A polarização da sociedade entre posições extremas criou um ambiente malsão em que se torna difícil alguém formar sua opinião ou mudá-la com base em fatos e argumentos. Em uma sociedade polarizada, uns e outros só tomam como verdade o que confirma sua certeza e desqualificam como mentira tudo que pode vir a questioná-la.
De onde vem e até onde irá a agressividade selvagem e anônima, e, porque anônima, impune, que campeia nas redes sociais? Seguir o dinheiro costuma ser uma boa pista.
O marketing foi indissociável da expansão da sociedade de consumo. Pepsi ou Coca-Cola, os bruxos da publicidade não visavam, a seu tempo, a outra coisa senão canalizar as escolhas dos consumidores na direção desejada. Ninguém esqueceu que um sabão em pó lavava mais branco do que os outros.
As redes sociais, quando surgiram, foram louvadas como territórios liberados. Antes receptores passivos de informações, agora cada um podia se comunicar com muitos, multiplicavam-se as plataformas de discussão e acesso a notícias.

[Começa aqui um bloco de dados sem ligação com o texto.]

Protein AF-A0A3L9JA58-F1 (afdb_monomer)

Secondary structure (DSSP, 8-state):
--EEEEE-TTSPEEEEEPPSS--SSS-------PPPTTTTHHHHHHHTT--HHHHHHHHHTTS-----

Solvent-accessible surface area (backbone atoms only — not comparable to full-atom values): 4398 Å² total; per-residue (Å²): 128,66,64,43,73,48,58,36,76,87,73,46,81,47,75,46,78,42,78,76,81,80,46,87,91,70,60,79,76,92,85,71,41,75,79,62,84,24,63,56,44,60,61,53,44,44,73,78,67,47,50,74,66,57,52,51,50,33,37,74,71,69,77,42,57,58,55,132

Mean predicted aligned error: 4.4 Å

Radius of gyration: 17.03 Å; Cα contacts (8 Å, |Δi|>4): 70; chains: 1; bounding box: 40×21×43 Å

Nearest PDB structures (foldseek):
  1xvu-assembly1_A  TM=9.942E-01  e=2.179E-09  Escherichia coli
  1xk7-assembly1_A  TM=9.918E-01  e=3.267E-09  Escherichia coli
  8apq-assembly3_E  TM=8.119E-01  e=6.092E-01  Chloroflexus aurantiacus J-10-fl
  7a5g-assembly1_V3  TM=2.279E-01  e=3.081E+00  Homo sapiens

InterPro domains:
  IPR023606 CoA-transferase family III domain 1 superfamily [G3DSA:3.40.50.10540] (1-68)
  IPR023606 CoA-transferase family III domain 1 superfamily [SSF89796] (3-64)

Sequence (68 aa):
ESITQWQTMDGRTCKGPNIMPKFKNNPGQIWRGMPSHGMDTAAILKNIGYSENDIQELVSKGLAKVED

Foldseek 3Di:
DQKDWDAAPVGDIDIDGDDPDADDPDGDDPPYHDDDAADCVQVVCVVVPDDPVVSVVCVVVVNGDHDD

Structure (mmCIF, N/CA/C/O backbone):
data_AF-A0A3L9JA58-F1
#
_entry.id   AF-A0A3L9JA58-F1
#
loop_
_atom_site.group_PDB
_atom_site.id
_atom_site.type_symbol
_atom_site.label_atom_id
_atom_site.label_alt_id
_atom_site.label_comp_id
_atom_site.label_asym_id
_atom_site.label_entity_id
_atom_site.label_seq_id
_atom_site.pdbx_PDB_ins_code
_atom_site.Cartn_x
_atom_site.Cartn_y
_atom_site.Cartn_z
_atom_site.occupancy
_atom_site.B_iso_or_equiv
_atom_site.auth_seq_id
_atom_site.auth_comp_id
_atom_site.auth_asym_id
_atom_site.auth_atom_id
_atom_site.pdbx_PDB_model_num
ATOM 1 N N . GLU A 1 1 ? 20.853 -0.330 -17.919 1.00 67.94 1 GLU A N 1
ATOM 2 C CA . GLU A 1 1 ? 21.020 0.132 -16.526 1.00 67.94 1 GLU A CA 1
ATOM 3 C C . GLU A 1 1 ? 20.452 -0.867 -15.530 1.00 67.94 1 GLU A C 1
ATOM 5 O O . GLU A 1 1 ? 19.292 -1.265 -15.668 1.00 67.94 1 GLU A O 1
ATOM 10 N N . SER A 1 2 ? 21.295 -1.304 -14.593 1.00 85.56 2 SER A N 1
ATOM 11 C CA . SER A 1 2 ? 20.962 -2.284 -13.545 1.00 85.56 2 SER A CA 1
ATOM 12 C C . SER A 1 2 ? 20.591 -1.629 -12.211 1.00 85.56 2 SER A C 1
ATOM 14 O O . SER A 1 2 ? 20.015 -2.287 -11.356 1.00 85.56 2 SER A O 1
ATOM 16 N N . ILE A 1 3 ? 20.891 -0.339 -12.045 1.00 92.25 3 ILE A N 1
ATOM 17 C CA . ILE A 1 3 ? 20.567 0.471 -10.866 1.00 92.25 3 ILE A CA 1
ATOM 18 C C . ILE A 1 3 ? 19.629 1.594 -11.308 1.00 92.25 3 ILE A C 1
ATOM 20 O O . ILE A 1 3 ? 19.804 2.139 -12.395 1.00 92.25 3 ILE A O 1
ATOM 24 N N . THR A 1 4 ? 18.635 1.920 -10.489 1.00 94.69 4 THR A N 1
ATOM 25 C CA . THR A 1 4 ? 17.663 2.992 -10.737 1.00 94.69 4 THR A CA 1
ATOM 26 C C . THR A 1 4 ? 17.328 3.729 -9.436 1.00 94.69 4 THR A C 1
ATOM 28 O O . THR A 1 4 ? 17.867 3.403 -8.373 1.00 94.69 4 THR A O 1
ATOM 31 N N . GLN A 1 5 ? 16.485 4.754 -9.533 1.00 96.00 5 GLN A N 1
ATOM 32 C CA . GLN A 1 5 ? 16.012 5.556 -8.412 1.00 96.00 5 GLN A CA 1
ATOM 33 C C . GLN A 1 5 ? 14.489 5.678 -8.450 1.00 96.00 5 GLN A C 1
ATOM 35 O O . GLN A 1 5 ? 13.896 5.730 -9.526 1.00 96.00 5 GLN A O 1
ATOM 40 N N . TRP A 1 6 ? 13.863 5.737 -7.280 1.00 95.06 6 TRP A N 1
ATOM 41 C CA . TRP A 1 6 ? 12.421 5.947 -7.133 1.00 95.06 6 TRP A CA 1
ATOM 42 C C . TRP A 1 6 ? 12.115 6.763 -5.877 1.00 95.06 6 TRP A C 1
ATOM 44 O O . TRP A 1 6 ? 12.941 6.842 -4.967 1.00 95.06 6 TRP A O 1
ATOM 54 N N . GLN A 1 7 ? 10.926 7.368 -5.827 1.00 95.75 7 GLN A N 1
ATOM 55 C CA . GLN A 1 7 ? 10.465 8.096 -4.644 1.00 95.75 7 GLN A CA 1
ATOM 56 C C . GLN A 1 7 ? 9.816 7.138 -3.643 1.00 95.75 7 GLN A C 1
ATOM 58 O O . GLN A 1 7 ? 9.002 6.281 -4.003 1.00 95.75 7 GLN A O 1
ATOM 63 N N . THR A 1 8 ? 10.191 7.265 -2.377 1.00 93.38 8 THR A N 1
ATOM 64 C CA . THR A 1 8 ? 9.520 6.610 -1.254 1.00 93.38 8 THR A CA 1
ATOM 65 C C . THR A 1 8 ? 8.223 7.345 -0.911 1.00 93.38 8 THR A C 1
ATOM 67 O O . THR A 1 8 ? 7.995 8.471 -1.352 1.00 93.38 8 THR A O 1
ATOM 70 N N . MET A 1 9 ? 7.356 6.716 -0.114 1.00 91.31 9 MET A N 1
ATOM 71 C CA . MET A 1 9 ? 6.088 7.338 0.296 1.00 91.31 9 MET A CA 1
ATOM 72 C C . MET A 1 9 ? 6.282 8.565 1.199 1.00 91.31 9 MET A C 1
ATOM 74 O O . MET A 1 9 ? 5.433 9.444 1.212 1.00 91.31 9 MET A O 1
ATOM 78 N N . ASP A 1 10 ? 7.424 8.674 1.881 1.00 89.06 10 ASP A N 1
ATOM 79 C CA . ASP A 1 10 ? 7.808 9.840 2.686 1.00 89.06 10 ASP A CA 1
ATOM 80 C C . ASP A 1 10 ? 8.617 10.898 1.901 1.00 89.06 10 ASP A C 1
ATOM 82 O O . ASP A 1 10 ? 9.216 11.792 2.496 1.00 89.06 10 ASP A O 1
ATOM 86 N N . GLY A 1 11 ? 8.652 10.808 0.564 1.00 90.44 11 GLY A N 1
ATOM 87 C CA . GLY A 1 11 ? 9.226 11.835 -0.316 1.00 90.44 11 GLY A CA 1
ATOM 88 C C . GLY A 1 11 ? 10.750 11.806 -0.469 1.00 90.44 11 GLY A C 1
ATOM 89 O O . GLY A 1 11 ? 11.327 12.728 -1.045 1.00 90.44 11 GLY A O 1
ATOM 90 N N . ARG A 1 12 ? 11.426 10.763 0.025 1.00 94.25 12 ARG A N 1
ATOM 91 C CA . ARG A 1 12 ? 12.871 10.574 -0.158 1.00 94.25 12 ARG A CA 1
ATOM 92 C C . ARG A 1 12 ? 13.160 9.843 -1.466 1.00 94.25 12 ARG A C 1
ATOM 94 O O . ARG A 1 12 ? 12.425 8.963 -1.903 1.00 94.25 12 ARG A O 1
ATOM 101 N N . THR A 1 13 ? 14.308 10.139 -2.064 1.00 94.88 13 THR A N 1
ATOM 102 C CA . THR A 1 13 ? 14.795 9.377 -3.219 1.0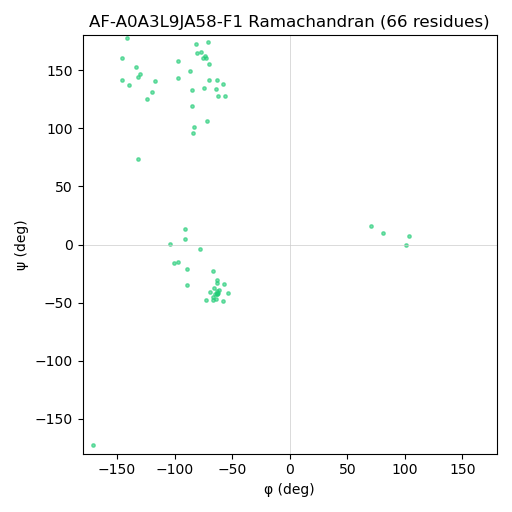0 94.88 13 THR A CA 1
ATOM 103 C C . THR A 1 13 ? 15.561 8.142 -2.748 1.00 94.88 13 THR A C 1
ATOM 105 O O . THR A 1 13 ? 16.585 8.249 -2.073 1.00 94.88 13 THR A O 1
ATOM 108 N N . CYS A 1 14 ? 15.076 6.960 -3.120 1.00 93.69 14 CYS A N 1
ATOM 109 C CA . CYS A 1 14 ? 15.736 5.681 -2.887 1.00 93.69 14 CYS A CA 1
ATOM 110 C C . CYS A 1 14 ? 16.518 5.258 -4.137 1.00 93.69 14 CYS A C 1
ATOM 112 O O . CYS A 1 14 ? 16.066 5.484 -5.258 1.00 93.69 14 CYS A O 1
ATOM 114 N N . LYS A 1 15 ? 17.687 4.634 -3.953 1.00 95.56 15 LYS A N 1
ATOM 115 C CA . LYS A 1 15 ? 18.520 4.080 -5.029 1.00 95.56 15 LYS A CA 1
ATOM 116 C C . LYS A 1 15 ? 18.681 2.580 -4.816 1.00 95.56 15 LYS A C 1
ATOM 118 O O . LYS A 1 15 ? 19.073 2.160 -3.731 1.00 95.56 15 LYS A O 1
ATOM 123 N N . GLY A 1 16 ? 18.465 1.786 -5.860 1.00 94.44 16 GLY A N 1
ATOM 124 C CA . GLY A 1 16 ? 18.604 0.335 -5.768 1.00 94.44 16 GLY A CA 1
ATOM 125 C C . GLY A 1 16 ? 18.535 -0.386 -7.113 1.00 94.44 16 GLY A C 1
ATOM 126 O O . GLY A 1 16 ? 18.557 0.263 -8.164 1.00 94.44 16 GLY A O 1
ATOM 127 N N . PRO A 1 17 ? 18.497 -1.729 -7.099 1.00 94.88 17 PRO A N 1
ATOM 128 C CA . PRO A 1 17 ? 18.385 -2.535 -8.308 1.00 94.88 17 PRO A CA 1
ATOM 129 C C . PRO A 1 17 ? 17.134 -2.186 -9.116 1.00 94.88 17 PRO A C 1
ATOM 131 O O . PRO A 1 17 ? 16.056 -1.984 -8.562 1.00 94.88 17 PRO A O 1
ATOM 134 N N . ASN A 1 18 ? 17.286 -2.118 -10.435 1.00 92.75 18 ASN A N 1
ATOM 135 C CA . A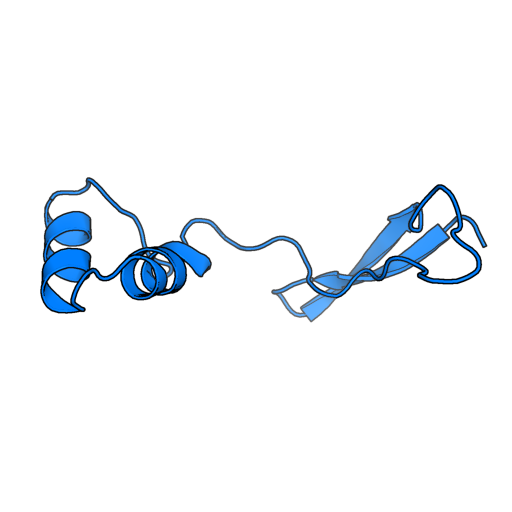SN A 1 18 ? 16.168 -1.926 -11.353 1.00 92.75 18 ASN A CA 1
ATOM 136 C C . ASN A 1 18 ? 15.431 -3.256 -11.606 1.00 92.75 18 ASN A C 1
ATOM 138 O O . ASN A 1 18 ? 15.961 -4.332 -11.327 1.00 92.75 18 ASN A O 1
ATOM 142 N N . ILE A 1 19 ? 14.225 -3.184 -12.170 1.00 92.44 19 ILE A N 1
ATOM 143 C CA . ILE A 1 19 ? 13.400 -4.346 -12.506 1.00 92.44 19 ILE A CA 1
ATOM 144 C C . ILE A 1 19 ? 14.166 -5.296 -13.437 1.00 92.44 19 ILE A C 1
ATOM 146 O O . ILE A 1 19 ? 14.693 -4.897 -14.484 1.00 92.44 19 ILE A O 1
ATOM 150 N N . MET A 1 20 ? 14.214 -6.566 -13.037 1.00 92.19 20 MET A N 1
ATOM 151 C CA . MET A 1 20 ? 14.908 -7.647 -13.732 1.00 92.19 20 MET A CA 1
ATOM 152 C C . MET A 1 20 ? 14.065 -8.935 -13.690 1.00 92.19 20 MET A C 1
ATOM 154 O O . MET A 1 20 ? 13.521 -9.2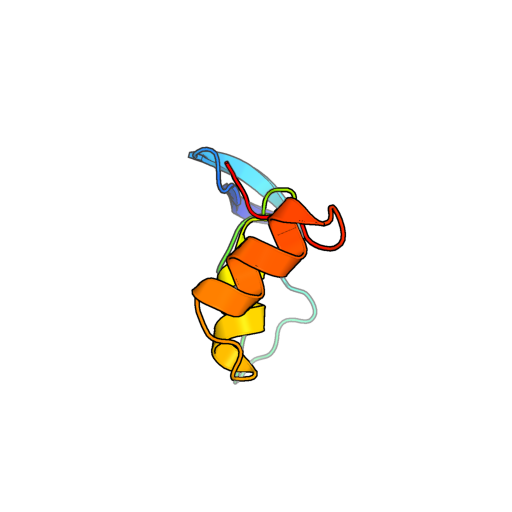42 -12.628 1.00 92.19 20 MET A O 1
ATOM 158 N N . PRO A 1 21 ? 13.951 -9.696 -14.802 1.00 92.75 21 PRO A N 1
ATOM 159 C CA . PRO A 1 21 ? 14.558 -9.468 -16.122 1.00 92.75 21 PRO A CA 1
ATOM 160 C C . PRO A 1 21 ? 13.900 -8.323 -16.916 1.00 92.75 21 PRO A C 1
ATOM 162 O O . PRO A 1 21 ? 12.785 -7.892 -16.629 1.00 92.75 21 PRO A O 1
ATOM 165 N N . LYS A 1 22 ? 14.605 -7.811 -17.935 1.00 91.75 22 LYS A N 1
ATOM 166 C CA . LYS A 1 22 ? 14.104 -6.728 -18.796 1.00 91.75 22 LYS A CA 1
ATOM 167 C C . LYS A 1 22 ? 13.213 -7.295 -19.900 1.00 91.75 22 LYS A C 1
ATOM 169 O O . LYS A 1 22 ? 13.706 -7.811 -20.901 1.00 91.75 22 LYS A O 1
ATOM 174 N N . PHE A 1 23 ? 11.904 -7.181 -19.722 1.00 93.94 23 PHE A N 1
ATOM 175 C CA . PHE A 1 23 ? 10.931 -7.563 -20.742 1.00 93.94 23 PHE A CA 1
ATOM 176 C C . PHE A 1 23 ? 10.881 -6.530 -21.875 1.00 93.94 23 PHE A C 1
ATOM 178 O O . PHE A 1 23 ? 10.822 -5.330 -21.621 1.00 93.94 23 PHE A O 1
ATOM 185 N N . LYS A 1 24 ? 10.881 -7.002 -23.130 1.00 93.00 24 LYS A N 1
ATOM 186 C CA . LYS A 1 24 ? 10.856 -6.138 -24.325 1.00 93.00 24 LYS A CA 1
ATOM 187 C C . LYS A 1 24 ? 9.493 -5.477 -24.557 1.00 93.00 24 LYS A C 1
ATOM 189 O O . LYS A 1 24 ? 9.445 -4.286 -24.824 1.00 93.00 24 LYS A O 1
ATOM 194 N N . ASN A 1 25 ? 8.409 -6.254 -24.483 1.00 96.19 25 ASN A N 1
ATOM 195 C CA . ASN A 1 25 ? 7.072 -5.779 -24.869 1.00 96.19 25 ASN A CA 1
ATOM 196 C C . ASN A 1 25 ? 6.312 -5.136 -23.700 1.00 96.19 25 ASN A C 1
ATOM 198 O O . ASN A 1 25 ? 5.581 -4.180 -23.910 1.00 96.19 25 ASN A O 1
ATOM 202 N N . ASN A 1 26 ? 6.497 -5.655 -22.482 1.00 95.56 26 ASN A N 1
ATOM 203 C CA . ASN A 1 26 ? 5.808 -5.190 -21.276 1.00 95.56 26 ASN A CA 1
ATOM 204 C C . ASN A 1 26 ? 6.833 -4.980 -20.149 1.00 95.56 26 ASN A C 1
ATOM 206 O O . ASN A 1 26 ? 6.954 -5.838 -19.270 1.00 95.56 26 ASN A O 1
ATOM 210 N N . PRO A 1 27 ? 7.655 -3.916 -20.207 1.00 94.06 27 PRO A N 1
ATOM 211 C CA . PRO A 1 27 ? 8.634 -3.643 -19.163 1.00 94.06 27 PRO A CA 1
ATOM 212 C C . PRO A 1 27 ? 7.926 -3.343 -17.835 1.00 94.06 27 PRO A C 1
ATOM 214 O O . PRO A 1 27 ? 6.973 -2.570 -17.790 1.00 94.06 27 PRO A O 1
ATOM 217 N N . GLY A 1 28 ? 8.401 -3.948 -16.745 1.00 93.56 28 GLY A N 1
ATOM 218 C CA . GLY A 1 28 ? 7.929 -3.596 -15.407 1.00 93.56 28 GLY A CA 1
ATOM 219 C C . GLY A 1 28 ? 8.409 -2.203 -14.989 1.00 93.56 28 GLY A C 1
ATOM 220 O O . GLY A 1 28 ? 9.444 -1.725 -15.455 1.00 93.56 28 GLY A O 1
ATOM 221 N N . GLN A 1 29 ? 7.668 -1.571 -14.080 1.00 94.62 29 GLN A N 1
ATOM 222 C CA . GLN A 1 29 ? 7.939 -0.223 -13.580 1.00 94.62 29 GLN A CA 1
ATOM 223 C C . GLN A 1 29 ? 7.881 -0.177 -12.051 1.00 94.62 29 GLN A C 1
ATOM 225 O O . GLN A 1 29 ? 7.036 -0.828 -11.433 1.00 94.62 29 GLN A O 1
ATOM 230 N N . ILE A 1 30 ? 8.751 0.630 -11.440 1.00 93.88 30 ILE A N 1
ATOM 231 C CA . ILE A 1 30 ? 8.657 0.968 -10.016 1.00 93.88 30 ILE A CA 1
ATOM 232 C C . ILE A 1 30 ? 7.663 2.124 -9.899 1.00 93.88 30 ILE A C 1
ATOM 234 O O . ILE A 1 30 ? 8.013 3.274 -10.147 1.00 93.88 30 ILE A O 1
ATOM 238 N N . TRP A 1 31 ? 6.404 1.804 -9.599 1.00 94.31 31 TRP A N 1
ATOM 239 C CA . TRP A 1 31 ? 5.307 2.782 -9.589 1.00 94.31 31 TRP A CA 1
ATOM 240 C C . TRP A 1 31 ? 4.923 3.277 -8.190 1.00 94.31 31 TRP A C 1
ATOM 242 O O . TRP A 1 31 ? 4.248 4.296 -8.074 1.00 94.31 31 TRP A O 1
ATOM 252 N N . ARG A 1 32 ? 5.353 2.582 -7.129 1.00 93.88 32 ARG A N 1
ATOM 253 C CA . ARG A 1 32 ? 5.083 2.956 -5.736 1.00 93.88 32 ARG A CA 1
ATOM 254 C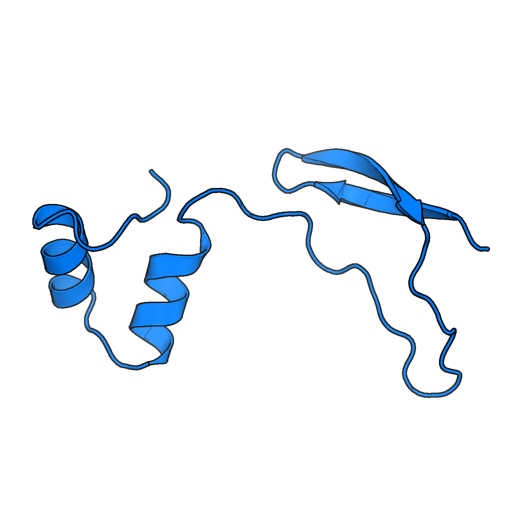 C . ARG A 1 32 ? 6.261 2.586 -4.841 1.00 93.88 32 ARG A C 1
ATOM 256 O O . ARG A 1 32 ? 6.871 1.532 -5.019 1.00 93.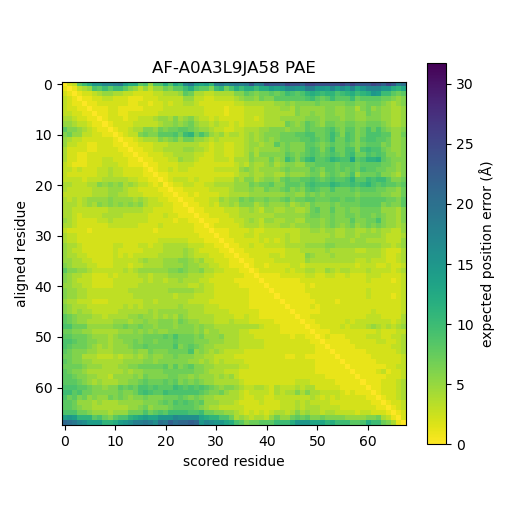88 32 ARG A O 1
ATOM 263 N N . GLY A 1 33 ? 6.560 3.453 -3.879 1.00 93.62 33 GLY A N 1
ATOM 264 C CA . GLY A 1 33 ? 7.452 3.138 -2.766 1.00 93.62 33 GLY A CA 1
ATOM 265 C C . GLY A 1 33 ? 6.820 2.154 -1.775 1.00 93.62 33 GLY A C 1
ATOM 266 O O . GLY A 1 33 ? 5.648 1.800 -1.889 1.00 93.62 33 GLY A O 1
ATOM 267 N N . MET A 1 34 ? 7.599 1.719 -0.784 1.00 92.88 34 MET A N 1
ATOM 268 C CA . MET A 1 34 ? 7.108 0.839 0.282 1.00 92.88 34 MET A CA 1
ATOM 269 C C . MET A 1 34 ? 5.999 1.543 1.094 1.00 92.88 34 MET A C 1
ATOM 271 O O . MET A 1 34 ? 6.234 2.670 1.539 1.00 92.88 34 MET A O 1
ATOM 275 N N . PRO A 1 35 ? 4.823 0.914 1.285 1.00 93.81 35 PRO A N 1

Esta visão idílica das redes teve vida curta. Big data entrou no vocabulário econômico e político. Mark Zuckerberg, inventor do Facebook, tinha o melhor produto do mundo a oferecer: informações privadas que desenham o perfil mais íntimo de cada um de nós, sob medida para induzir a compra de um livro numa livraria virtual ou um voto para a presidência da República.
O próximo passo foi a utilização sub-reptícia de bots e trolls, robôs e agentes provocadores não humanos, que, disfarçados de cidadãos de carne e osso, simulam conversas, semeiam a mentira e a discórdia, instaurando um clima de guerra.
O sinal vermelho sobre a gravidade desta deriva se acendeu com a denúncia de casos de distribuição intencional de informações falsas, diluindo as fronteiras entre a verdade e a mentira. O exemplo mais notório, ainda sob investigação, é o da alegada cumplicidade entre o governo da Rússia e a campanha de Donald Trump para influenciar o resultado das eleições americanas.
Estudo patrocinado por Pierre Omidyar, fundador do eBay, sobre as mídias sociais e os riscos para a democracia revelou que grandes redes como Twitter e YouTube estão expostas à ação clandestina de líderes populistas, interessados em apoiar candidatos extremistas, difundir a intolerância e incitar à violência.
As fake news são urdidas num submundo obscuro e opaco, mas o seu impacto devastador se dá no mundo real. Os princípios da democracia e as regras do direito não têm vigência nestas dobras do mundo virtual. O anonimato nas redes torna ainda mais espinhosa a tarefa de identificar e punir os responsáveis por esses crimes.
Demagogos e populistas estão se servindo desses instrumentos para alavancar sua agenda regressiva. Essa deriva que viola a integridade do processo eleitoral e representa uma ameaça à democracia está em curso na campanha para as eleições de outubro. O TSE ordenou que o Facebook removesse, em 48 horas, cinco postagens de fake news contra a pré-candidata Marina Silva. Quantas terão passado despercebidas? Quantas mais virão?
O primeiro momento no enfrentamento de um problema é reconhecê-lo como tal. A busca de mecanismos que assegurem a lisura das campanhas eleitorais se dará no fio da navalha entre a defesa da informação responsável e a sombra ameaçadora da censura.
Da União Europeia veio um princípio norteador: “Notícia falsa é ruim, mas um Ministério da Verdade é pior”. Não estamos no temido 1984, distopia imaginada por George Orwell. Uma única fonte de verdade será sempre uma grande mentira. Não se protege nem se fortalece a democracia destruindo seus fundamentos.
A Internet é o grande enigma contemporâneo. Há que decifrá-lo antes que essa Esfinge nos devore. Afinal, se com determinação e tecnologia estancou-se a lavagem de dinheiro por que não seria possível coibir a lavagem cerebral?